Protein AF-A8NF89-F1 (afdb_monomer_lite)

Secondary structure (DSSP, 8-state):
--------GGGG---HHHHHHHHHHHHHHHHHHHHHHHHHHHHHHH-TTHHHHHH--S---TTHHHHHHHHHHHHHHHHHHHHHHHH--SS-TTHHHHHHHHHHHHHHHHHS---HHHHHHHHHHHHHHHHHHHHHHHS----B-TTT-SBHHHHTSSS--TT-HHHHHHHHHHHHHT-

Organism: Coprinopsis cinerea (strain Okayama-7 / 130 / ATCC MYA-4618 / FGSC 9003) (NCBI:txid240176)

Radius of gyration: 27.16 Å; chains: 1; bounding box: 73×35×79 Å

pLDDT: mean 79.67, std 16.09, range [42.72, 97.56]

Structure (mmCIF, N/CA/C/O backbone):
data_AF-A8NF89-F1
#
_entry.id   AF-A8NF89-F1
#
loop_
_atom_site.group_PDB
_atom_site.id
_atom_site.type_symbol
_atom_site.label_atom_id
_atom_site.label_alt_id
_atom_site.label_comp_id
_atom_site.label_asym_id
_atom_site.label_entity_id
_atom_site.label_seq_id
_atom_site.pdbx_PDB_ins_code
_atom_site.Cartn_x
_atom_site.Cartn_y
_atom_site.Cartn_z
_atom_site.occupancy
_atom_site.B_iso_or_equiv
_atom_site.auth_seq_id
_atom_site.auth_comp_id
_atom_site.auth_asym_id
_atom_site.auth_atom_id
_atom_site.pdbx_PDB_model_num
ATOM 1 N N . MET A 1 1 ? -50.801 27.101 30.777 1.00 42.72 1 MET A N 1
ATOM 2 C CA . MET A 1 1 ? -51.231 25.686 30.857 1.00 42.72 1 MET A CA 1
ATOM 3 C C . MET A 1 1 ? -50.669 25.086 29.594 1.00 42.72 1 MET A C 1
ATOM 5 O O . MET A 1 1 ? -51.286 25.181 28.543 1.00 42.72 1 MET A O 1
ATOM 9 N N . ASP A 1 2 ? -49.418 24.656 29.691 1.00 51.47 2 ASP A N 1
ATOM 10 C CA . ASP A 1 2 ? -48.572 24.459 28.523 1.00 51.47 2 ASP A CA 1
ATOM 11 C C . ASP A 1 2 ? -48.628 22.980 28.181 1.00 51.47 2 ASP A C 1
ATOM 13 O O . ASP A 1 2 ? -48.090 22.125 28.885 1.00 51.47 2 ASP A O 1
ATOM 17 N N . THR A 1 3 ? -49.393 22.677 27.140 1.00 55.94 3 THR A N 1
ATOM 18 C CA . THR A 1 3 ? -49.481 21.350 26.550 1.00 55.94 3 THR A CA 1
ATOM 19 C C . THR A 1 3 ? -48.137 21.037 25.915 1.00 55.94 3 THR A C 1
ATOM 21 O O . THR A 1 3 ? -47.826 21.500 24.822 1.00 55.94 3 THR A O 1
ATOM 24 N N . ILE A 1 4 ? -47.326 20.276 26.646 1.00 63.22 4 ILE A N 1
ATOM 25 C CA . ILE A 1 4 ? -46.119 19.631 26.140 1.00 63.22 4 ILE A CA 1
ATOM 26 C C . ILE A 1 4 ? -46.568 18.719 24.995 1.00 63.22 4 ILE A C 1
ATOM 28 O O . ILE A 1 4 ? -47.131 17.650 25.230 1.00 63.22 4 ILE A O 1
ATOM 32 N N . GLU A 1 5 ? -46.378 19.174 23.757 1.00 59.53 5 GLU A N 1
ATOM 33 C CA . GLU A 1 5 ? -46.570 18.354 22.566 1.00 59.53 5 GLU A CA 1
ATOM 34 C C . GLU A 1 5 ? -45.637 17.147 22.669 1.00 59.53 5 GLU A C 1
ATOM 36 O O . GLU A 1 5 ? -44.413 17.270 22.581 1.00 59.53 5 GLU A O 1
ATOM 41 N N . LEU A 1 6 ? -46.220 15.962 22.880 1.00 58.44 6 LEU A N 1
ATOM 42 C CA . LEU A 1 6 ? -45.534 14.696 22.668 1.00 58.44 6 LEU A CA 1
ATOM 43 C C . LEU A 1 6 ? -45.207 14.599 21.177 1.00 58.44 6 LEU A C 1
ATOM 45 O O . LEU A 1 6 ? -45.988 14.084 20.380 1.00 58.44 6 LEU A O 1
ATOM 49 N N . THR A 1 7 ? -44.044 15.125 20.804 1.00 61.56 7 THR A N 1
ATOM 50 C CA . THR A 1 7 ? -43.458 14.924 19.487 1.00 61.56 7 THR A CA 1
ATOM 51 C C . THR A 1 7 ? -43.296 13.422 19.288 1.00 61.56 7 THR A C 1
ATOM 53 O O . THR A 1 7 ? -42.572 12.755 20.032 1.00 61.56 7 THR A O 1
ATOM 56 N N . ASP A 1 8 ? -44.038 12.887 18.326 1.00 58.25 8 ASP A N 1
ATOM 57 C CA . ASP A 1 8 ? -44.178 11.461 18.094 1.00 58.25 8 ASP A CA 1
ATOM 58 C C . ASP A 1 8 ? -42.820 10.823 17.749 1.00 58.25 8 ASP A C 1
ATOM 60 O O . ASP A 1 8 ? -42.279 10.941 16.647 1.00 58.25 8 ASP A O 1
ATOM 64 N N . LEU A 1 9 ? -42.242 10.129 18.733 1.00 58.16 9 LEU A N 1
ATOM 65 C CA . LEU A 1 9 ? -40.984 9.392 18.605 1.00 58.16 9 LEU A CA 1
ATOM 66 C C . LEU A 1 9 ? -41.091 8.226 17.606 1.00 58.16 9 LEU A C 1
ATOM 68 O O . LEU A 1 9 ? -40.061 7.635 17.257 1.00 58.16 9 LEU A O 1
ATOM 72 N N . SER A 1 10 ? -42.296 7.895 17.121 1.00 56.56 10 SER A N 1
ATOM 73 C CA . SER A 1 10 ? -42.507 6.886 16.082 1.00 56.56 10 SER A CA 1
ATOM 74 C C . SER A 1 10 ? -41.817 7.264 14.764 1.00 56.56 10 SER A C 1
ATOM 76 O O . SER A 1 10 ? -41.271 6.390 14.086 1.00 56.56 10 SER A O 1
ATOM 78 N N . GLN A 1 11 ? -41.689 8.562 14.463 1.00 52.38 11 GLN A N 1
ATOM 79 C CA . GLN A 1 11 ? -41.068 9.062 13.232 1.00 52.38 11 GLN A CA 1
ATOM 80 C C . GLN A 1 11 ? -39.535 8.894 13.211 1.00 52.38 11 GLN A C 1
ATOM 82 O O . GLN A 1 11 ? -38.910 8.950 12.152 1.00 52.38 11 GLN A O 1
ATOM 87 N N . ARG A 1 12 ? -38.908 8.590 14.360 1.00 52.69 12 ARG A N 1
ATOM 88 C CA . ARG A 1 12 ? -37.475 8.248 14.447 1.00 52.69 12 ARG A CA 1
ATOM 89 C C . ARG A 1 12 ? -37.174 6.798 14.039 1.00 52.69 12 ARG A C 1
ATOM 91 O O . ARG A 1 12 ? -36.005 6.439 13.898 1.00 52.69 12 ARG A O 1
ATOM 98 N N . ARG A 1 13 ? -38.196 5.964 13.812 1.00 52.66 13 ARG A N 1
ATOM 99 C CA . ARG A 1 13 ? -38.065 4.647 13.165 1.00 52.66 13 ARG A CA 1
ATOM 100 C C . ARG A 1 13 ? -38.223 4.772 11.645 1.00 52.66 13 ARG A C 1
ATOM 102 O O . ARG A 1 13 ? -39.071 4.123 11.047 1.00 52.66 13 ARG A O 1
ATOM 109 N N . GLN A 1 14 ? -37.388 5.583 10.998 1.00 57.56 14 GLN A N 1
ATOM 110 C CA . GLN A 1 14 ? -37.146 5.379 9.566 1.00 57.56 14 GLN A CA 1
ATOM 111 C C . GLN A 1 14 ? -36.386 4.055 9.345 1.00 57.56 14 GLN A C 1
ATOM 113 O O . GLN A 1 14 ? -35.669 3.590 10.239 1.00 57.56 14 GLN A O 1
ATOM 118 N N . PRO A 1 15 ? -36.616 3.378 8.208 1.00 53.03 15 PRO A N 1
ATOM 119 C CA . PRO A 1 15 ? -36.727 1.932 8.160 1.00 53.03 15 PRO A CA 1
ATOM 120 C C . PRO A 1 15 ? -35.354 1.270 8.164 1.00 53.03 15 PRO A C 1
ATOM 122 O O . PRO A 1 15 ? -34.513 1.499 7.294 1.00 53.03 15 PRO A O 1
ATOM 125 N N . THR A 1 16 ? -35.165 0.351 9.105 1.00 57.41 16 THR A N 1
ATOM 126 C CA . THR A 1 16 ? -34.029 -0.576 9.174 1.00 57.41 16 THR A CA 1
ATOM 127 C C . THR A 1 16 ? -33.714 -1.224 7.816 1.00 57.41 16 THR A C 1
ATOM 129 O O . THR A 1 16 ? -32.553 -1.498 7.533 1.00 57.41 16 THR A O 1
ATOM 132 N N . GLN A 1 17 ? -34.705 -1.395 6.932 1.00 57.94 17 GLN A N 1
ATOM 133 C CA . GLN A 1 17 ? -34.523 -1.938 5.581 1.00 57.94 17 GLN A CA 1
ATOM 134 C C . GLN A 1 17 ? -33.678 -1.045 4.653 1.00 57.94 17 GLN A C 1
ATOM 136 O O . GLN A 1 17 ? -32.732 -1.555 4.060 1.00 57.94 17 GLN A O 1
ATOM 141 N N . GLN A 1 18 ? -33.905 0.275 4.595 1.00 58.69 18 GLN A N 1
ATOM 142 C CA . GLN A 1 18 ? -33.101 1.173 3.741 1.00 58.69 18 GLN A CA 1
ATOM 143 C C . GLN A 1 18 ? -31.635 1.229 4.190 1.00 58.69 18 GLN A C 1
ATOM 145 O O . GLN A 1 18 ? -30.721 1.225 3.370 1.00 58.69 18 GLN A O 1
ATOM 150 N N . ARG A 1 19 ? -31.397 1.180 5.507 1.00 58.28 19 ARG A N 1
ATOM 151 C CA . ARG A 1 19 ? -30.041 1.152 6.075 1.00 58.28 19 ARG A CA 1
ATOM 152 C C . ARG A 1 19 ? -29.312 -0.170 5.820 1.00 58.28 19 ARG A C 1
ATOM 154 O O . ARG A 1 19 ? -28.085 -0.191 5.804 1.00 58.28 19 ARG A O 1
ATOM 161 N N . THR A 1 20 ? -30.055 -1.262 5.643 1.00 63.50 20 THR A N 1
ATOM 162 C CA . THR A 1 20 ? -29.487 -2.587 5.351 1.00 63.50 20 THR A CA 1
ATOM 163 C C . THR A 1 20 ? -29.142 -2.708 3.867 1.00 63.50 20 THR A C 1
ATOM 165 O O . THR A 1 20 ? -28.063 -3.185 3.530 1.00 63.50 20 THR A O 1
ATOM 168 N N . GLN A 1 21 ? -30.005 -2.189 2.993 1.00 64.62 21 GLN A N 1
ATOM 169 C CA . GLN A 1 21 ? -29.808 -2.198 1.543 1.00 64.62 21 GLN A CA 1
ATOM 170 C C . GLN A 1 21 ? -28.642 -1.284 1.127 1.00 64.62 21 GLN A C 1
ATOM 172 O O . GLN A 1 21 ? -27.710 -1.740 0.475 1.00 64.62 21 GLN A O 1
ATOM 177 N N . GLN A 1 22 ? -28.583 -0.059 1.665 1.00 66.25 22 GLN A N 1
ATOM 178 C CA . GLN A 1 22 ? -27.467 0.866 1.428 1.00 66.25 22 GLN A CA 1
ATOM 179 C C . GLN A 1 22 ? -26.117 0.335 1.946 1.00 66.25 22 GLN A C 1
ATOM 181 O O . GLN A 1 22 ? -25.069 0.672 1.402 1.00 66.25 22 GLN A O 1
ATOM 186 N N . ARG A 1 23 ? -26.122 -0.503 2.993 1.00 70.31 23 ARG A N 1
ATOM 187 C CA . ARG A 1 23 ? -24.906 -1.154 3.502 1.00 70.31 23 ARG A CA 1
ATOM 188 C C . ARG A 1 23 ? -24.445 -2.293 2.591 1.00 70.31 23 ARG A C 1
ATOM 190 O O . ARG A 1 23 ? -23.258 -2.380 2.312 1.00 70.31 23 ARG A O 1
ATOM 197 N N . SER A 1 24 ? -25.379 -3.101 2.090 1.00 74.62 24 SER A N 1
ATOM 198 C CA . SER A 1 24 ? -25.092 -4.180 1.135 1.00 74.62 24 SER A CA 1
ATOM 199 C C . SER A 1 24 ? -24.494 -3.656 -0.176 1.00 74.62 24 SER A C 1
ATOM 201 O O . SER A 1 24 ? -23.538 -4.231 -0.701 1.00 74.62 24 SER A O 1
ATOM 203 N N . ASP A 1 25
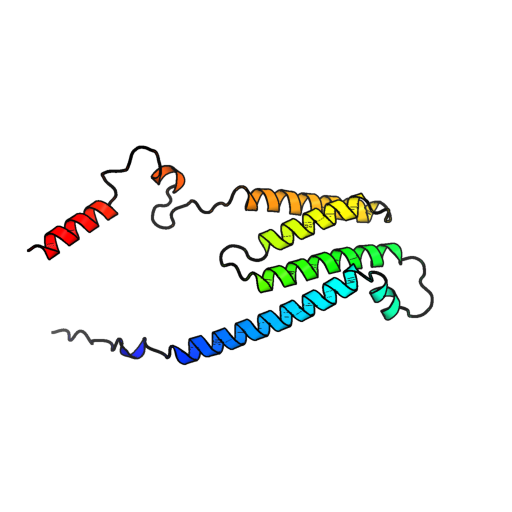 ? -25.022 -2.544 -0.691 1.00 72.88 25 ASP A N 1
ATOM 204 C CA . ASP A 1 25 ? -24.525 -1.928 -1.927 1.00 72.88 25 ASP A CA 1
ATOM 205 C C . ASP A 1 25 ? -23.131 -1.309 -1.730 1.00 72.88 25 ASP A C 1
ATOM 207 O O . ASP A 1 25 ? -22.268 -1.411 -2.606 1.00 72.88 25 ASP A O 1
ATOM 211 N N . LEU A 1 26 ? -22.878 -0.713 -0.557 1.00 75.00 26 LEU A N 1
ATOM 212 C CA . LEU A 1 26 ? -21.563 -0.181 -0.195 1.00 75.00 26 LEU A CA 1
ATOM 213 C C . LEU A 1 26 ? -20.518 -1.302 -0.119 1.00 75.00 26 LEU A C 1
ATOM 215 O O . LEU A 1 26 ? -19.451 -1.177 -0.715 1.00 75.00 26 LEU A O 1
ATOM 219 N N . ASP A 1 27 ? -20.855 -2.414 0.538 1.00 84.19 27 ASP A N 1
ATOM 220 C CA . ASP A 1 27 ? -19.953 -3.557 0.711 1.00 84.19 27 ASP A CA 1
ATOM 221 C C . ASP A 1 27 ? -19.610 -4.216 -0.645 1.00 84.19 27 ASP A C 1
ATOM 223 O O . ASP A 1 27 ? -18.453 -4.560 -0.899 1.00 84.19 27 ASP A O 1
ATOM 227 N N . THR A 1 28 ? -20.580 -4.312 -1.564 1.00 89.00 28 THR A N 1
ATOM 228 C CA . THR A 1 28 ? -20.368 -4.871 -2.915 1.00 89.00 28 THR A CA 1
ATOM 229 C C . THR A 1 28 ? -19.448 -3.986 -3.758 1.00 89.00 28 THR A C 1
ATOM 231 O O . THR A 1 28 ? -18.499 -4.473 -4.377 1.00 89.00 28 THR A O 1
ATOM 234 N N . ASN A 1 29 ? -19.679 -2.671 -3.749 1.00 90.12 29 ASN A N 1
ATOM 235 C CA . ASN A 1 29 ? -18.849 -1.724 -4.491 1.00 90.12 29 ASN A CA 1
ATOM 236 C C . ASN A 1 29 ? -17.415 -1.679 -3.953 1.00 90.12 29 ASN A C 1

YOUR INSTRUCTIONS: Retype the entries above exactly, but only from the line containing "ATOM 32 N N" through the line containing "ATOM 43 C C", both included.

RESPONSE BOX:
ATOM 32 N N . GLU A 1 5 ? -46.378 19.174 23.757 1.00 59.53 5 GLU A N 1
ATOM 33 C CA . GLU A 1 5 ? -46.570 18.354 22.566 1.00 59.53 5 GLU A CA 1
ATOM 34 C C . GLU A 1 5 ? -45.637 17.147 22.669 1.00 59.53 5 GLU A C 1
ATOM 36 O O . GLU A 1 5 ? -44.413 17.270 22.581 1.00 59.53 5 GLU A O 1
ATOM 41 N N . LEU A 1 6 ? -46.220 15.962 22.880 1.00 58.44 6 LEU A N 1
ATOM 42 C CA . LEU A 1 6 ? -45.534 14.696 22.668 1.00 58.44 6 LEU A CA 1
ATOM 43 C C . LEU A 1 6 ? -45.207 14.599 21.177 1.00 58.44 6 LEU A C 1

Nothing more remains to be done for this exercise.